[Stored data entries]
########################################

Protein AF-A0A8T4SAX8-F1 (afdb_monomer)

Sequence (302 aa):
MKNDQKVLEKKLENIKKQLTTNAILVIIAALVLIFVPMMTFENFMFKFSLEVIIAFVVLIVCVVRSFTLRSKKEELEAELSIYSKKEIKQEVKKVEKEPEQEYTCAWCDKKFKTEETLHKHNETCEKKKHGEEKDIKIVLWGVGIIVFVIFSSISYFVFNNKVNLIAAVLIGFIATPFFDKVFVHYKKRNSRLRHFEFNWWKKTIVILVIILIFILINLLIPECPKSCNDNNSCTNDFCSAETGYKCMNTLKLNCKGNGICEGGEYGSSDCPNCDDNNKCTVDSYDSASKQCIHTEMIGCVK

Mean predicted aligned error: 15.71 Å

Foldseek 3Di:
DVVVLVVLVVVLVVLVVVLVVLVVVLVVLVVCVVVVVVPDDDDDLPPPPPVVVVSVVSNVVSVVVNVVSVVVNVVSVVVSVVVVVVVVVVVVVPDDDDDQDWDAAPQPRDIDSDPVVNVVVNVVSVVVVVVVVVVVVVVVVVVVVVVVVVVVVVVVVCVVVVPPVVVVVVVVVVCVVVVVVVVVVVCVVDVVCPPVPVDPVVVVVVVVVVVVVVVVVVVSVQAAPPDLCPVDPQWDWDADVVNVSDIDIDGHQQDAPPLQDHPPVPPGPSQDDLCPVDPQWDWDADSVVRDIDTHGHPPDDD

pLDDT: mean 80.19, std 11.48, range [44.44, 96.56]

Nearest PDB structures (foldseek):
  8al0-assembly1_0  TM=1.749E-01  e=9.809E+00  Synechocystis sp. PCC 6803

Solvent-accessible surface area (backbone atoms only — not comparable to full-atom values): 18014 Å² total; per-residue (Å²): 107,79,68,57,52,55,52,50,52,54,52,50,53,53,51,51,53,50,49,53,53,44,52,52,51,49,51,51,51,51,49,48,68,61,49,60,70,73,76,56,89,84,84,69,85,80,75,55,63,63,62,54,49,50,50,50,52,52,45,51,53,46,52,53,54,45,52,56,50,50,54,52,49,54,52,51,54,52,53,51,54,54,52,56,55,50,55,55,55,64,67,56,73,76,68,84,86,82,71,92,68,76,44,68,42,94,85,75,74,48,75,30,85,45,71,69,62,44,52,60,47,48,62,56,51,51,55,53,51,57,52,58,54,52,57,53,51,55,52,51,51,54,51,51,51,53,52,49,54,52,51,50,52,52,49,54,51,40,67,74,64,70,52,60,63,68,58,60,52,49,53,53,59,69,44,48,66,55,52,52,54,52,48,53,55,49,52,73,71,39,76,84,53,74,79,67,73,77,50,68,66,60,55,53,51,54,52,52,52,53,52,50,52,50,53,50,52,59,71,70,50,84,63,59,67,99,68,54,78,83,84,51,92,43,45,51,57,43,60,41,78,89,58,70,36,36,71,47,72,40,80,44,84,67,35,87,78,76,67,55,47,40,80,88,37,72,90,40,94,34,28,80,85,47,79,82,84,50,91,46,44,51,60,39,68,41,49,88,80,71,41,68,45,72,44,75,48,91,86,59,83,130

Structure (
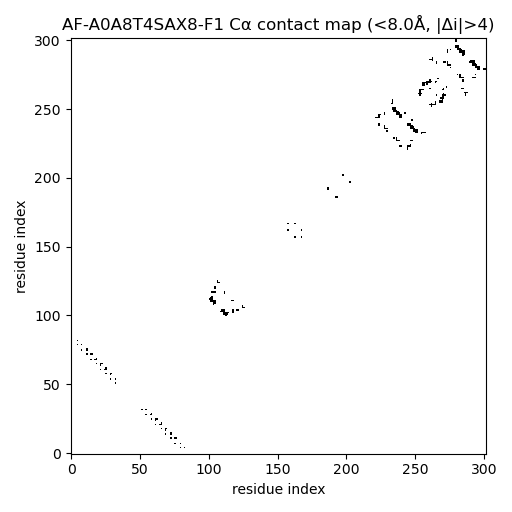mmCIF, N/CA/C/O backbone):
data_AF-A0A8T4SAX8-F1
#
_entry.id   AF-A0A8T4SAX8-F1
#
loop_
_atom_site.group_PDB
_atom_site.id
_atom_site.type_symbol
_atom_site.label_atom_id
_atom_site.label_alt_id
_atom_site.label_comp_id
_atom_site.label_asym_id
_atom_site.label_entity_id
_atom_site.label_seq_id
_atom_site.pdbx_PDB_ins_code
_atom_site.Cartn_x
_atom_site.Cartn_y
_atom_site.Cartn_z
_atom_site.occupancy
_atom_site.B_iso_or_equiv
_atom_site.auth_seq_id
_atom_site.auth_comp_id
_atom_site.auth_asym_id
_atom_site.auth_atom_id
_atom_site.pdbx_PDB_model_num
ATOM 1 N N . MET A 1 1 ? -40.194 -11.510 35.698 1.00 70.44 1 MET A N 1
ATOM 2 C CA . MET A 1 1 ? -38.965 -11.473 36.525 1.00 70.44 1 MET A CA 1
ATOM 3 C C . MET A 1 1 ? -38.112 -12.721 36.357 1.00 70.44 1 MET A C 1
ATOM 5 O O . MET A 1 1 ? -37.219 -12.670 35.525 1.00 70.44 1 MET A O 1
ATOM 9 N N . LYS A 1 2 ? -38.402 -13.866 37.002 1.00 81.00 2 LYS A N 1
ATOM 10 C CA . LYS A 1 2 ? -37.563 -15.081 36.840 1.00 81.00 2 LYS A CA 1
ATOM 11 C C . LYS A 1 2 ? -37.415 -15.573 35.390 1.00 81.00 2 LYS A C 1
ATOM 13 O O . LYS A 1 2 ? -36.378 -16.122 35.033 1.00 81.00 2 LYS A O 1
ATOM 18 N N . ASN A 1 3 ? -38.435 -15.377 34.550 1.00 87.50 3 ASN A N 1
ATOM 19 C CA . ASN A 1 3 ? -38.376 -15.784 33.142 1.00 87.50 3 ASN A CA 1
ATOM 20 C C . ASN A 1 3 ? -37.471 -14.861 32.301 1.00 87.50 3 ASN A C 1
ATOM 22 O O . ASN A 1 3 ? -36.722 -15.340 31.456 1.00 87.50 3 ASN A O 1
ATOM 26 N N . ASP A 1 4 ? -37.476 -13.556 32.581 1.00 85.31 4 ASP A N 1
ATOM 27 C CA . ASP A 1 4 ? -36.700 -12.557 31.833 1.00 85.31 4 ASP A CA 1
ATOM 28 C C . ASP A 1 4 ? -35.198 -12.668 32.130 1.00 85.31 4 ASP A C 1
ATOM 30 O O . ASP A 1 4 ? -34.370 -12.563 31.224 1.00 85.31 4 ASP A O 1
ATOM 34 N N . GLN A 1 5 ? -34.844 -12.975 33.384 1.00 87.94 5 GLN A N 1
ATOM 35 C CA . GLN A 1 5 ? -33.459 -13.229 33.785 1.00 87.94 5 GLN A CA 1
ATOM 36 C C . GLN A 1 5 ? -32.867 -14.433 33.040 1.00 87.94 5 GLN A C 1
ATOM 38 O O . GLN A 1 5 ? -31.785 -14.328 32.463 1.00 87.94 5 GLN A O 1
ATOM 43 N N . LYS A 1 6 ? -33.605 -15.550 32.966 1.00 90.75 6 LYS A N 1
ATOM 44 C CA . LYS A 1 6 ? -33.162 -16.743 32.223 1.00 90.75 6 LYS A CA 1
ATOM 45 C C . LYS A 1 6 ? -32.931 -16.450 30.737 1.00 90.75 6 LYS A C 1
ATOM 47 O O . LYS A 1 6 ? -32.014 -17.004 30.130 1.00 90.75 6 LYS A O 1
ATOM 52 N N . VAL A 1 7 ? -33.738 -15.570 30.137 1.00 92.44 7 VAL A N 1
ATOM 53 C CA . VAL A 1 7 ? -33.563 -15.150 28.736 1.00 92.44 7 VAL A CA 1
ATOM 54 C C . VAL A 1 7 ? -32.272 -14.341 28.554 1.00 92.44 7 VAL A C 1
ATOM 56 O O . VAL A 1 7 ? -31.550 -14.566 27.579 1.00 92.44 7 VAL A O 1
ATOM 59 N N . LEU A 1 8 ? -31.952 -13.433 29.480 1.00 88.06 8 LEU A N 1
ATOM 60 C CA . LEU A 1 8 ? -30.714 -12.645 29.450 1.00 88.06 8 LEU A CA 1
ATOM 61 C C . LEU A 1 8 ? -29.466 -13.510 29.667 1.00 88.06 8 LEU A C 1
ATOM 63 O O . LEU A 1 8 ? -28.505 -13.389 28.908 1.00 88.06 8 LEU A O 1
ATOM 67 N N . GLU A 1 9 ? -29.497 -14.434 30.628 1.00 90.75 9 GLU A N 1
ATOM 68 C CA . GLU A 1 9 ? -28.398 -15.376 30.884 1.00 90.75 9 GLU A CA 1
ATOM 69 C C . GLU A 1 9 ? -28.094 -16.232 29.647 1.00 90.75 9 GLU A C 1
ATOM 71 O O . GLU A 1 9 ? -26.938 -16.342 29.228 1.00 90.75 9 GLU A O 1
ATOM 76 N N . LYS A 1 10 ? -29.136 -16.745 28.979 1.00 94.50 10 LYS A N 1
ATOM 77 C CA . LYS A 1 10 ? -28.985 -17.517 27.737 1.00 94.50 10 LYS A CA 1
ATOM 78 C C . LYS A 1 10 ? -28.389 -16.681 26.596 1.00 94.50 10 LYS A C 1
ATOM 80 O O . LYS A 1 10 ? -27.551 -17.176 25.840 1.00 94.50 10 LYS A O 1
ATOM 85 N N . LYS A 1 11 ? -28.785 -15.408 26.461 1.00 92.75 11 LYS A N 1
ATOM 86 C CA . LYS A 1 11 ? -28.187 -14.481 25.479 1.00 92.75 11 LYS A CA 1
ATOM 87 C C . LYS A 1 11 ? -26.710 -14.224 25.783 1.00 92.75 11 LYS A C 1
ATOM 89 O O . LYS A 1 11 ? -25.894 -14.250 24.860 1.00 92.75 11 LYS A O 1
ATOM 94 N N . LEU A 1 12 ? -26.358 -14.024 27.053 1.00 91.12 12 LEU A N 1
ATOM 95 C CA . LEU A 1 12 ? -24.980 -13.797 27.485 1.00 91.12 12 LEU A CA 1
ATOM 96 C C . LEU A 1 12 ? -24.090 -15.016 27.203 1.00 91.12 12 LEU A C 1
ATOM 98 O O . LEU A 1 12 ? -22.977 -14.863 26.698 1.00 91.12 12 LEU A O 1
ATOM 102 N N . GLU A 1 13 ? -24.579 -16.227 27.475 1.00 92.94 13 GLU A N 1
ATOM 103 C CA . GLU A 1 13 ? -23.848 -17.463 27.181 1.00 92.94 13 GLU A CA 1
ATOM 104 C C . GLU A 1 13 ? -23.593 -17.629 25.674 1.00 92.94 13 GLU A C 1
ATOM 106 O O . GLU A 1 13 ? -22.482 -17.966 25.258 1.00 92.94 13 GLU A O 1
ATOM 111 N N . ASN A 1 14 ? -24.585 -17.305 24.837 1.00 92.81 14 ASN A N 1
ATOM 112 C CA . ASN A 1 14 ? -24.434 -17.354 23.384 1.00 92.81 14 ASN A CA 1
ATOM 113 C C . ASN A 1 14 ? -23.382 -16.346 22.874 1.00 92.81 14 ASN A C 1
ATOM 115 O O . ASN A 1 14 ? -22.537 -16.684 22.045 1.00 92.81 14 ASN A O 1
ATOM 119 N N . ILE A 1 15 ? -23.362 -15.124 23.422 1.00 87.19 15 ILE A N 1
ATOM 120 C CA . ILE A 1 15 ? -22.340 -14.115 23.089 1.00 87.19 15 ILE A CA 1
ATOM 121 C C . ILE A 1 15 ? -20.943 -14.584 23.519 1.00 87.19 15 ILE A C 1
ATOM 123 O O . ILE A 1 15 ? -19.986 -14.414 22.764 1.00 87.19 15 ILE A O 1
ATOM 127 N N . LYS A 1 16 ? -20.806 -15.222 24.692 1.00 88.81 16 LYS A N 1
ATOM 128 C CA . LYS A 1 16 ? -19.526 -15.794 25.153 1.00 88.81 16 LYS A CA 1
ATOM 129 C C . LYS A 1 16 ? -19.000 -16.876 24.197 1.00 88.81 16 LYS A C 1
ATOM 131 O O . LYS A 1 16 ? -17.805 -16.873 23.890 1.00 88.81 16 LYS A O 1
ATOM 136 N N . LYS A 1 17 ? -19.876 -17.747 23.676 1.00 91.81 17 LYS A N 1
ATOM 137 C CA . LYS A 1 17 ? -19.527 -18.758 22.653 1.00 91.81 17 LYS A CA 1
ATOM 138 C C . LYS A 1 17 ? -19.096 -18.123 21.324 1.00 91.81 17 LYS A C 1
ATOM 140 O O . LYS A 1 17 ? -18.117 -18.552 20.715 1.00 91.81 17 LYS A O 1
ATOM 145 N N . GLN A 1 18 ? -19.762 -17.052 20.890 1.00 86.50 18 GLN A N 1
ATOM 146 C CA . GLN A 1 18 ? -19.338 -16.320 19.689 1.00 86.50 18 GLN A CA 1
ATOM 147 C C . GLN A 1 18 ? -17.985 -15.620 19.872 1.00 86.50 18 GLN A C 1
ATOM 149 O O . GLN A 1 18 ? -17.155 -15.653 18.967 1.00 86.50 18 GLN A O 1
ATOM 154 N N . LEU A 1 19 ? -17.729 -15.023 21.042 1.00 83.88 19 LEU A N 1
ATOM 155 C CA . LEU A 1 19 ? -16.450 -14.366 21.333 1.00 83.88 19 LEU A CA 1
ATOM 156 C C . LEU A 1 19 ? -15.275 -15.349 21.302 1.00 83.88 19 LEU A C 1
ATOM 158 O O . LEU A 1 19 ? -14.224 -15.028 20.755 1.00 83.88 19 LEU A O 1
ATOM 162 N N . THR A 1 20 ? -15.457 -16.540 21.874 1.00 88.12 20 THR A N 1
ATOM 163 C CA . THR A 1 20 ? -14.436 -17.601 21.869 1.00 88.12 20 THR A CA 1
ATOM 164 C C . THR A 1 20 ? -14.172 -18.117 20.457 1.00 88.12 20 THR A C 1
ATOM 166 O O . THR A 1 20 ? -13.016 -18.223 20.061 1.00 88.12 20 THR A O 1
ATOM 169 N N . THR A 1 21 ? -15.221 -18.325 19.658 1.00 89.19 21 THR A N 1
ATOM 170 C CA . THR A 1 21 ? -15.084 -18.733 18.247 1.00 89.19 21 THR A CA 1
ATOM 171 C C . THR A 1 21 ? -14.321 -17.689 17.421 1.00 89.19 21 THR A C 1
ATOM 173 O O . THR A 1 21 ? -13.393 -18.028 16.689 1.00 89.19 21 THR A O 1
ATOM 176 N N . ASN A 1 22 ? -14.652 -16.402 17.576 1.00 79.88 22 ASN A N 1
ATOM 177 C CA . ASN A 1 22 ? -13.952 -15.329 16.867 1.00 79.88 22 ASN A CA 1
ATOM 178 C C . ASN A 1 22 ? -12.493 -15.185 17.319 1.00 79.88 22 ASN A C 1
ATOM 180 O O . ASN A 1 22 ? -11.630 -14.915 16.490 1.00 79.88 22 ASN A O 1
ATOM 184 N N . ALA A 1 23 ? -12.203 -15.371 18.611 1.00 81.31 23 ALA A N 1
ATOM 185 C CA . ALA A 1 23 ? -10.832 -15.337 19.115 1.00 81.31 23 ALA A CA 1
ATOM 186 C C . ALA A 1 23 ? -9.970 -16.432 18.467 1.00 81.31 23 ALA A C 1
ATOM 188 O O . ALA A 1 23 ? -8.852 -16.153 18.041 1.00 81.31 23 ALA A O 1
ATOM 189 N N . ILE A 1 24 ? -10.512 -17.646 18.318 1.00 86.38 24 ILE A N 1
ATOM 190 C CA . ILE A 1 24 ? -9.838 -18.754 17.624 1.00 86.38 24 ILE A CA 1
ATOM 191 C C . ILE A 1 24 ? -9.590 -18.403 16.150 1.00 86.38 24 ILE A C 1
ATOM 193 O O . ILE A 1 24 ? -8.477 -18.582 15.665 1.00 86.38 24 ILE A O 1
ATOM 197 N N . LEU A 1 25 ? -10.582 -17.840 15.450 1.00 80.75 25 LEU A N 1
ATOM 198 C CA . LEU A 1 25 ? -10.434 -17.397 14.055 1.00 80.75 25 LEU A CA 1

########################################

Starting at the line that has "ATOM 19 C CA" in the records above, restate word for word every line until the one that has "ATOM 28 C C", and include that one as well.

ATOM 19 C CA . ASN A 1 3 ? -38.376 -15.784 33.142 1.00 87.50 3 ASN A CA 1
ATOM 20 C C . ASN A 1 3 ? -37.471 -14.861 32.301 1.00 87.50 3 ASN A C 1
ATOM 22 O O . ASN A 1 3 ? -36.722 -15.340 31.456 1.00 87.50 3 ASN A O 1
ATOM 26 N N . ASP A 1 4 ? -37.476 -13.556 32.581 1.00 85.31 4 ASP A N 1
ATOM 27 C CA . ASP A 1 4 ? -36.700 -12.557 31.833 1.00 85.31 4 ASP A CA 1
ATOM 28 C C . ASP A 1 4 ? -35.198 -12.668 32.130 1.00 85.31 4 ASP A C 1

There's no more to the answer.